With the recent Susan G. Komen For The Cure brouhaha, the question of what charities (especially very large charities) spend their money on has been in discussion once more. If you’ve been under a rock, a quick recap. Susan G Komen has recently cut funding to a Planned Parenthood program providing free mammograms. Criticism and blowback was enormous. SGK was roundly condemned for making a political decision, for caving to pro-lifers (since PP pays for abortions as well) at the expense of the one cause it actually stands for etc etc. SGK leadership gave somewhat contradictory “reasons” for the decision. The decision has since been “reversed”, meaning PP can now reapply for funding (which is certainly not a ‘proper’ reversal IMO).

The interesting development since then is that it had led to some actual discussions about SGK , what it does, whether it’s effective or not. If you’re not aware, SGK is the main organisation responsible for the pink ribbons, “awareness-raising” and so on. This has come under a lot of criticism over the years as well but is beyond the scope of this post. What I’m interested in is how SGK splits its money. According to this Slate post, the breakdown of SGK’s gargantuan $400M/year budget is:

  • 12% administration
  • 8% fundraising
  • 7% treatment
  • 15% screening
  • 24% research
  • 34% education (largely the pink ribbon/awareness campaigns)

Let’s leave the other goals aside and just focus on administration and fundraising. Lumped together, that’s about 20% of what people might consider “overheads” as opposed to “programs”. Discussions of this have been a bit limited. Some see 20% as a low figure that suggets SGK is efficient (eg. Pharyngula). Others consider this as too much, especially if they lump in education. For instance this comment on the Slate story I linked to: “Wow – 54% of $400M goes to admin, fundraising & education (which for them seems to be an adjunct to fundraising)!? They’re crossed off my annual list of good causes.”

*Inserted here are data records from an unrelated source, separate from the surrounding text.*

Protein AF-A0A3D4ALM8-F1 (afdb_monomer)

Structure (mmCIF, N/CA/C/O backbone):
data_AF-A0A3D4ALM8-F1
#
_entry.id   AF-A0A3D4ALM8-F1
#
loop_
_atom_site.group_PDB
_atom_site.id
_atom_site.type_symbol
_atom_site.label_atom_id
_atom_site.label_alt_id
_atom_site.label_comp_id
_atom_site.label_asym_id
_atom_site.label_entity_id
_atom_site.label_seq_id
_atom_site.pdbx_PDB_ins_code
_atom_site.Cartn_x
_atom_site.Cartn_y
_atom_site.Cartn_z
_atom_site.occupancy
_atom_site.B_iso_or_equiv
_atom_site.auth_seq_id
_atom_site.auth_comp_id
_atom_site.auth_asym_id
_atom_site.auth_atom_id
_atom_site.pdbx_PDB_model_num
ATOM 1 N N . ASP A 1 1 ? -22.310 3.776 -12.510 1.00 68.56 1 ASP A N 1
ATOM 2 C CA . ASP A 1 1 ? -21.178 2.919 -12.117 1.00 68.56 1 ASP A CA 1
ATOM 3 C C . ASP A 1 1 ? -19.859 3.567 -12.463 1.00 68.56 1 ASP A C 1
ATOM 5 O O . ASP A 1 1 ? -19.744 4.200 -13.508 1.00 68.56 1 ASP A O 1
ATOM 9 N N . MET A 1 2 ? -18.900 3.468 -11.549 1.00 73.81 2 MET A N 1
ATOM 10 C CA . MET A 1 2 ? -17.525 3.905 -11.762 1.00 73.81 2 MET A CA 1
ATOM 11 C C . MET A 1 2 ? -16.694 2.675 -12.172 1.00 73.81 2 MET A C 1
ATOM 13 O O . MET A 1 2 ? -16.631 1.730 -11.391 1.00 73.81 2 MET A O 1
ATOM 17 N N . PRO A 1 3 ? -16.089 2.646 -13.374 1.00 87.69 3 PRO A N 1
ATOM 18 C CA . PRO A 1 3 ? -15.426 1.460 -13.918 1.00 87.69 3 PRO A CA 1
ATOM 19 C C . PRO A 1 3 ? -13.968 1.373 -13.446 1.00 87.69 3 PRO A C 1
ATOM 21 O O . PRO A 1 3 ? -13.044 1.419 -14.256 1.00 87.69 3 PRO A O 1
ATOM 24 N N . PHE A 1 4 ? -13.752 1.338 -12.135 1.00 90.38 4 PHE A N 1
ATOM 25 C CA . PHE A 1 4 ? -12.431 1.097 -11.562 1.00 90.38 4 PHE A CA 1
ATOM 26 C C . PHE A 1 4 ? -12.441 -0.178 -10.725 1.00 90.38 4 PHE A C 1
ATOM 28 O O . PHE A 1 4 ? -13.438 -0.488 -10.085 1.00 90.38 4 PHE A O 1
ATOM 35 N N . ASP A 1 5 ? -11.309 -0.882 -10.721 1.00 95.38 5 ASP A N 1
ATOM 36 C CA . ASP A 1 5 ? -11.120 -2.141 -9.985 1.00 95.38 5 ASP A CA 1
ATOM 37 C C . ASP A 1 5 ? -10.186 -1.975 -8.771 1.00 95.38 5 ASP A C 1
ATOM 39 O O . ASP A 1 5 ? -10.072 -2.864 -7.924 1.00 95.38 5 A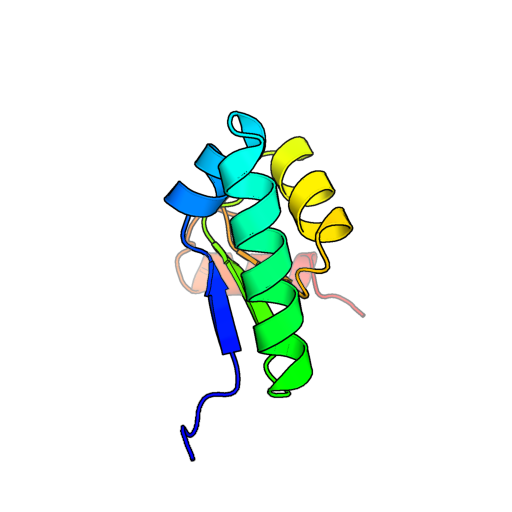SP A O 1
ATOM 43 N N . ILE A 1 6 ? -9.465 -0.847 -8.706 1.00 96.81 6 ILE A N 1
ATOM 44 C CA . ILE A 1 6 ? -8.372 -0.626 -7.755 1.00 96.81 6 ILE A CA 1
ATOM 45 C C . ILE A 1 6 ? -8.442 0.783 -7.156 1.00 96.81 6 ILE A C 1
ATOM 47 O O . ILE A 1 6 ? -8.416 1.777 -7.886 1.00 96.81 6 ILE A O 1
ATOM 51 N N . LEU A 1 7 ? -8.446 0.868 -5.825 1.00 96.81 7 LEU A N 1
ATOM 52 C CA . LEU A 1 7 ? -8.246 2.097 -5.060 1.00 96.81 7 LEU A CA 1
ATOM 53 C C . LEU A 1 7 ? -6.807 2.156 -4.536 1.00 96.81 7 LEU A C 1
ATOM 55 O O . LEU A 1 7 ? -6.307 1.207 -3.937 1.00 96.81 7 LEU A O 1
ATOM 59 N N . LYS A 1 8 ? -6.133 3.290 -4.734 1.00 97.56 8 LYS A N 1
ATOM 60 C CA . LYS A 1 8 ? -4.748 3.490 -4.288 1.00 97.56 8 LYS A CA 1
ATOM 61 C C . LYS A 1 8 ? -4.703 4.451 -3.103 1.00 97.56 8 LYS A C 1
ATOM 63 O O . LYS A 1 8 ? -5.252 5.548 -3.181 1.00 97.56 8 LYS A O 1
ATOM 68 N N . LEU A 1 9 ? -4.037 4.045 -2.026 1.00 97.69 9 LEU A N 1
ATOM 69 C CA . LEU A 1 9 ? -3.717 4.896 -0.882 1.00 97.69 9 LEU A CA 1
ATOM 70 C C . LEU A 1 9 ? -2.339 5.514 -1.117 1.00 97.69 9 LEU A C 1
ATOM 72 O O . LEU A 1 9 ? -1.353 4.790 -1.238 1.00 97.69 9 LEU A O 1
ATOM 76 N N . ASP A 1 10 ? -2.274 6.841 -1.208 1.00 96.75 10 ASP A N 1
ATOM 77 C CA . ASP A 1 10 ? -1.020 7.545 -1.468 1.00 96.75 10 ASP A CA 1
ATOM 78 C C . ASP A 1 10 ? -0.036 7.455 -0.287 1.00 96.75 10 ASP A C 1
ATOM 80 O O . ASP A 1 10 ? -0.400 7.158 0.854 1.00 96.75 10 ASP A O 1
ATOM 84 N N . ILE A 1 11 ? 1.233 7.774 -0.551 1.00 96.12 11 ILE A N 1
ATOM 85 C CA . ILE A 1 11 ? 2.290 7.741 0.467 1.00 96.12 11 ILE A CA 1
ATOM 86 C C . ILE A 1 11 ? 1.980 8.635 1.677 1.00 96.12 11 ILE A C 1
ATOM 88 O O . ILE A 1 11 ? 2.319 8.281 2.805 1.00 96.12 11 ILE A O 1
ATOM 92 N N . ASN A 1 12 ? 1.309 9.774 1.485 1.00 96.50 12 ASN A N 1
ATOM 93 C CA . ASN A 1 12 ? 1.003 10.700 2.576 1.00 96.50 12 ASN A CA 1
ATOM 94 C C . ASN A 1 12 ? -0.007 10.100 3.559 1.00 96.50 12 ASN A C 1
ATOM 96 O O . ASN A 1 12 ? 0.125 10.301 4.771 1.00 96.50 12 ASN A O 1
ATOM 100 N N . LEU A 1 13 ? -0.982 9.335 3.064 1.00 95.69 13 LEU A N 1
ATOM 101 C CA . LEU A 1 13 ? -1.898 8.551 3.885 1.00 95.69 13 LEU A CA 1
ATOM 102 C C . LEU A 1 13 ? -1.135 7.483 4.674 1.00 95.69 13 LEU A C 1
ATOM 104 O O . LEU A 1 13 ? -1.362 7.358 5.878 1.00 95.69 13 LEU A O 1
ATOM 108 N N . ILE A 1 14 ? -0.173 6.789 4.054 1.00 95.50 14 ILE A N 1
ATOM 109 C CA . I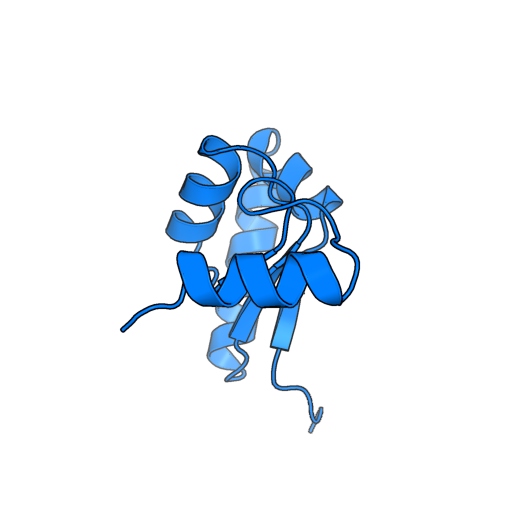LE A 1 14 ? 0.634 5.763 4.740 1.00 95.5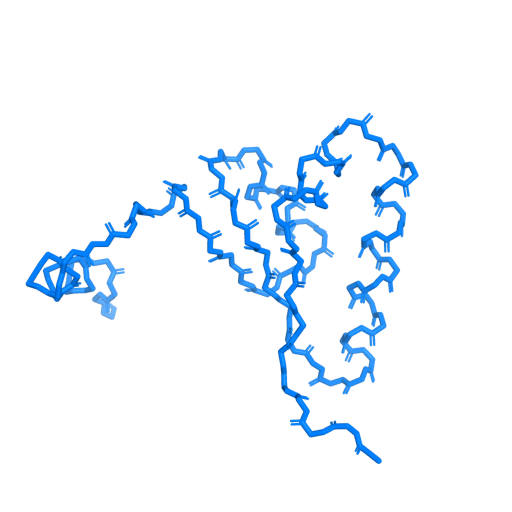0 14 ILE A CA 1
ATOM 110 C C . ILE A 1 14 ? 1.450 6.380 5.881 1.00 95.50 14 ILE A C 1
ATOM 112 O O . ILE A 1 14 ? 1.397 5.899 7.015 1.00 95.50 14 ILE A O 1
ATOM 116 N N . LYS A 1 15 ? 2.141 7.497 5.620 1.00 95.38 15 LYS A N 1
ATOM 117 C CA . LYS A 1 15 ? 2.896 8.223 6.655 1.00 95.38 15 LYS A CA 1
ATOM 118 C C . LYS A 1 15 ? 1.971 8.746 7.762 1.00 95.38 15 LYS A C 1
ATOM 120 O O . LYS A 1 15 ? 2.290 8.636 8.945 1.00 95.38 15 LYS A O 1
ATOM 125 N N . SER A 1 16 ? 0.788 9.252 7.405 1.00 95.75 16 SER A N 1
ATOM 126 C CA . SER A 1 16 ? -0.205 9.738 8.374 1.00 95.75 16 SER A CA 1
ATOM 127 C C . SER A 1 16 ? -0.767 8.619 9.255 1.00 95.75 16 SER A C 1
ATOM 129 O O . SER A 1 16 ? -0.986 8.836 10.449 1.00 95.75 16 SER A O 1
ATOM 131 N N . TYR A 1 17 ? -0.957 7.414 8.706 1.00 95.00 17 TYR A N 1
ATOM 132 C CA . TYR A 1 17 ? -1.431 6.236 9.438 1.00 95.00 17 TYR A CA 1
ATOM 133 C C . TYR A 1 17 ? -0.531 5.892 10.633 1.00 95.00 17 TYR A C 1
ATOM 135 O O . TYR A 1 17 ? -1.012 5.457 11.681 1.00 95.00 17 TYR A O 1
ATOM 143 N N . GLN A 1 18 ? 0.782 6.101 10.515 1.00 91.25 18 GLN A N 1
ATOM 144 C CA . GLN A 1 18 ? 1.717 5.773 11.592 1.00 91.25 18 GLN A CA 1
ATOM 145 C C . GLN A 1 18 ? 1.569 6.700 12.800 1.00 91.25 18 GLN A C 1
ATOM 147 O O . GLN A 1 18 ? 1.643 6.233 13.936 1.00 91.25 18 GLN A O 1
ATOM 152 N N . VAL A 1 19 ? 1.307 7.989 12.573 1.00 95.00 19 VAL A N 1
ATOM 153 C CA . VAL A 1 19 ? 1.400 9.025 13.616 1.00 95.00 19 VAL A CA 1
ATOM 154 C C . VAL A 1 19 ? 0.053 9.567 14.099 1.00 95.00 19 VAL A C 1
ATOM 156 O O . VAL A 1 19 ? 0.007 10.232 15.130 1.00 95.00 19 VAL A O 1
ATOM 159 N N . SER A 1 20 ? -1.048 9.298 13.390 1.00 96.62 20 SER A N 1
ATOM 160 C CA . SER A 1 20 ? -2.363 9.874 13.692 1.00 96.62 20 SER A CA 1
ATOM 161 C C . SER A 1 20 ? -3.440 8.806 13.835 1.00 96.62 20 SER A C 1
ATOM 163 O O . SER A 1 20 ? -3.794 8.121 12.878 1.00 96.62 20 SER A O 1
ATOM 165 N N . GLU A 1 21 ? -4.035 8.716 15.025 1.00 96.19 21 GLU A N 1
ATOM 166 C CA . GLU A 1 21 ? -5.174 7.827 15.285 1.00 96.19 21 GLU A CA 1
ATOM 167 C C . GLU A 1 21 ? -6.365 8.156 14.372 1.00 96.19 21 GLU A C 1
ATOM 169 O O . GLU A 1 21 ? -6.981 7.266 13.790 1.00 96.19 21 GLU A O 1
ATOM 174 N N . ARG A 1 22 ? -6.624 9.450 14.142 1.00 95.94 22 ARG A N 1
ATOM 175 C CA . ARG A 1 22 ? -7.655 9.898 13.200 1.00 95.94 22 ARG A CA 1
ATOM 176 C C . ARG A 1 22 ? -7.379 9.404 11.780 1.00 95.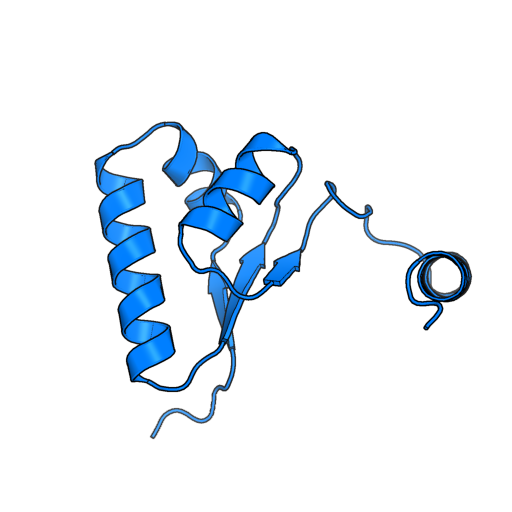94 22 ARG A C 1
ATOM 178 O O . ARG A 1 22 ? -8.311 8.979 11.105 1.00 95.94 22 ARG A O 1
ATOM 185 N N . ALA A 1 23 ? -6.126 9.458 11.326 1.00 95.25 23 ALA A N 1
ATOM 186 C CA . ALA A 1 23 ? -5.767 8.955 10.002 1.00 95.25 23 ALA A CA 1
ATOM 187 C C . ALA A 1 23 ? -5.988 7.440 9.903 1.00 95.25 23 ALA A C 1
ATOM 189 O O . ALA A 1 23 ? -6.509 6.980 8.891 1.00 95.25 23 ALA A O 1
ATOM 190 N N . ARG A 1 24 ? -5.688 6.680 10.967 1.00 96.00 24 ARG A N 1
ATOM 191 C CA . ARG A 1 24 ? -5.976 5.236 11.017 1.00 96.00 24 ARG A CA 1
ATOM 192 C C . ARG A 1 24 ? -7.462 4.944 10.835 1.00 96.00 24 ARG A C 1
ATOM 194 O O . ARG A 1 24 ? -7.797 4.112 10.000 1.00 96.00 24 ARG A O 1
ATOM 201 N N . TYR A 1 25 ? -8.342 5.658 11.542 1.00 96.31 25 TYR A N 1
ATOM 202 C CA . TYR A 1 25 ? -9.790 5.474 11.385 1.00 96.31 25 TYR A CA 1
ATOM 203 C C . TYR A 1 25 ? -10.277 5.815 9.976 1.00 96.31 25 TYR A C 1
ATOM 205 O O . TYR A 1 25 ? -11.083 5.080 9.415 1.00 96.31 25 TYR A O 1
ATOM 213 N N . VAL A 1 26 ? -9.779 6.909 9.388 1.00 95.62 26 VAL A N 1
ATOM 214 C CA . VAL A 1 26 ? -10.147 7.295 8.017 1.00 95.62 26 VAL A CA 1
ATOM 215 C C . VAL A 1 26 ? -9.706 6.228 7.021 1.00 95.62 26 VAL A C 1
ATOM 217 O O . VAL A 1 26 ? -10.507 5.807 6.195 1.00 95.62 26 VAL A O 1
ATOM 220 N N . ILE A 1 27 ? -8.462 5.762 7.112 1.00 96.44 27 ILE A N 1
ATOM 221 C CA . ILE A 1 27 ? -7.915 4.776 6.175 1.00 96.44 27 ILE A CA 1
ATOM 222 C C . ILE A 1 27 ? -8.634 3.429 6.314 1.00 96.44 27 ILE A C 1
ATOM 224 O O . ILE A 1 27 ? -8.976 2.836 5.299 1.00 96.44 27 ILE A O 1
ATOM 228 N N . GLN A 1 28 ? -8.966 2.999 7.535 1.00 96.81 28 GLN A N 1
ATOM 229 C CA . GLN A 1 28 ? -9.789 1.802 7.762 1.00 96.8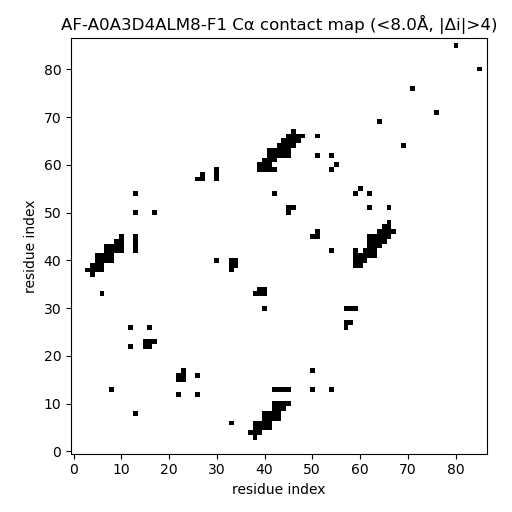1 28 GLN A CA 1
ATOM 230 C C . GLN A 1 28 ? -11.216 1.943 7.215 1.00 96.81 28 GLN A C 1
ATOM 232 O O . GLN A 1 28 ? -11.798 0.974 6.740 1.00 96.81 28 GLN A O 1
ATOM 237 N N . ALA A 1 29 ? -11.812 3.136 7.285 1.00 97.38 29 ALA A N 1
ATOM 238 C CA . ALA A 1 29 ? -13.132 3.373 6.702 1.00 97.38 29 ALA A CA 1
ATOM 239 C C . ALA A 1 29 ? -13.087 3.354 5.164 1.00 97.38 29 ALA A C 1
ATOM 241 O O . ALA A 1 29 ? -13.981 2.795 4.534 1.00 97.38 29 ALA A O 1
ATOM 242 N N . VAL A 1 30 ? -12.040 3.940 4.570 1.00 96.50 30 VAL A N 1
ATOM 243 C CA . VAL A 1 30 ? -11.814 3.937 3.116 1.00 96.50 30 VAL A CA 1
ATOM 244 C C . VAL A 1 30 ? -11.561 2.524 2.600 1.00 96.50 30 VAL A C 1
ATOM 246 O O . VAL A 1 30 ? -12.140 2.151 1.585 1.00 96.50 30 VAL A O 1
ATOM 249 N N . GLU A 1 31 ? -10.732 1.744 3.295 1.00 97.69 31 GLU A N 1
ATOM 250 C CA . GLU A 1 31 ? -10.454 0.346 2.953 1.00 97.69 31 GLU A CA 1
ATOM 251 C C . GLU A 1 31 ? -11.742 -0.488 2.949 1.00 97.69 31 GLU A C 1
ATOM 253 O O . GLU A 1 31 ? -12.083 -1.075 1.923 1.00 97.69 31 GLU A O 1
ATOM 258 N N . ARG A 1 32 ? -12.538 -0.415 4.022 1.00 97.69 32 ARG A N 1
ATOM 259 C CA . ARG A 1 32 ? -13.818 -1.130 4.117 1.00 97.69 32 ARG A CA 1
ATOM 260 C C . ARG A 1 32 ? -14.782 -0.753 2.997 1.00 97.69 32 ARG A C 1
ATOM 262 O O . ARG A 1 32 ? -15.381 -1.626 2.378 1.00 97.69 32 ARG A O 1
ATOM 269 N N . MET A 1 33 ? -14.924 0.545 2.732 1.00 96.81 33 MET A N 1
ATOM 270 C CA . MET A 1 33 ? -15.768 1.042 1.647 1.00 96.81 33 MET A CA 1
ATOM 271 C C . MET A 1 33 ? -15.299 0.501 0.289 1.00 96.81 33 MET A C 1
ATOM 273 O O . MET A 1 33 ? -16.125 0.095 -0.523 1.00 96.81 33 MET A O 1
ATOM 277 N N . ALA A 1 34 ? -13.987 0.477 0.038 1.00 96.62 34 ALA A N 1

The problem with both of these views is that they assume the following:

  • Overhead/admin is generally bad/wasteful for a charity
  • The lower the overhead/admin the better
  • Overhead/admin is a meaningful metric of how good a charity is
  • Overhead/admin should be below a certain threshold for a charity to be worth donating to
  • Good and effective charities have lower overhead/admin than bad charities

All of these assumptions are false. They’re myths in the crudest sense of the word — outright falsehoods (as opposed to simplifications) which are very commonly believed. Overhead/admin is often a meaningless metric, and trying to chase charities with low overheads is not a good idea. The best source of explanations for this is Good Intentions Are Not Enough, which has a whole ebook on the topic as well: Lies, White Lies and Accounting Practices — Why nonprofit overheads don’t mean what you think they mean.

 

Saundra Schimmelpfennig has blogged about this for years so rather than try explain it myself, I’ll let her historical posts do the topic. On the view that overheads are bad/wasteful:

Imagine walking into Wendy’s or Burger King (or whatever fast food restaurant you frequent) and insisting that you will only pay for whatever is actually on your hamburger. You’ll give them money for the cost of the bun, ketchup, hamburger patty, and pickles. But you refuse to pay for staff wages, building rental, electricity, the iconic golden arches, and certainly not a cent of your money should go to Superbowl commercials. [Source]

The only way to have no overhead is to hand cash to a random person (see this post). Anything beyond that requires finding people based on certain criteria, assessing needs, formulating plans, assessing your impact and work and so on. All of these are overheads. Asking for low overheads is asking for the charity to be blind to what it’s doing — it’s asking it to simply do (ie. work on the “program”) as opposed to assessing, optimising, evaluating and trying to find the best way to help people.

Also overheads are often a function of a particular charity’s accounting practices. One charity might consider paying for a staff member in the field as overhead, another as part of the “program”. A lot is subjective too. Sandra considers the WorldVision tshirts debacle where WorldVision shipped 100,000 unwanted tshirts from the US to developing countries. Shipping cost $1.82 per tshirt. So the overhead is completely dependent on what you value the tshirt at. WorldVision reckoned they could be sold for $20 in the US which gives the program 8.3% overhead. However if value them at $1 the overhead jumps to a very large 64.5%. A $10 valuation gives an overhead of 15.4%. Why might you value a tshirt at $1? If these are shipped to a country where local tshirts are available for $1, by giving it to someone you’re only saving them $1. In which case you’re paying $1.82 to save $1.

Finally, the chasing of low overheads incentivises (1) accounting arrangements that show a low overhead (2) actually skimping on much-needed costs like paid experts over volunteers, proper research on effectiveness as opposed to guessing and so on. While 1 might feel annoying and misleading (as the $20/$1 tshirt example shows), 2 is absolutely disasterous. It is therefore the quality and effectiveness of SGK’s programs that should be the main point of discussion.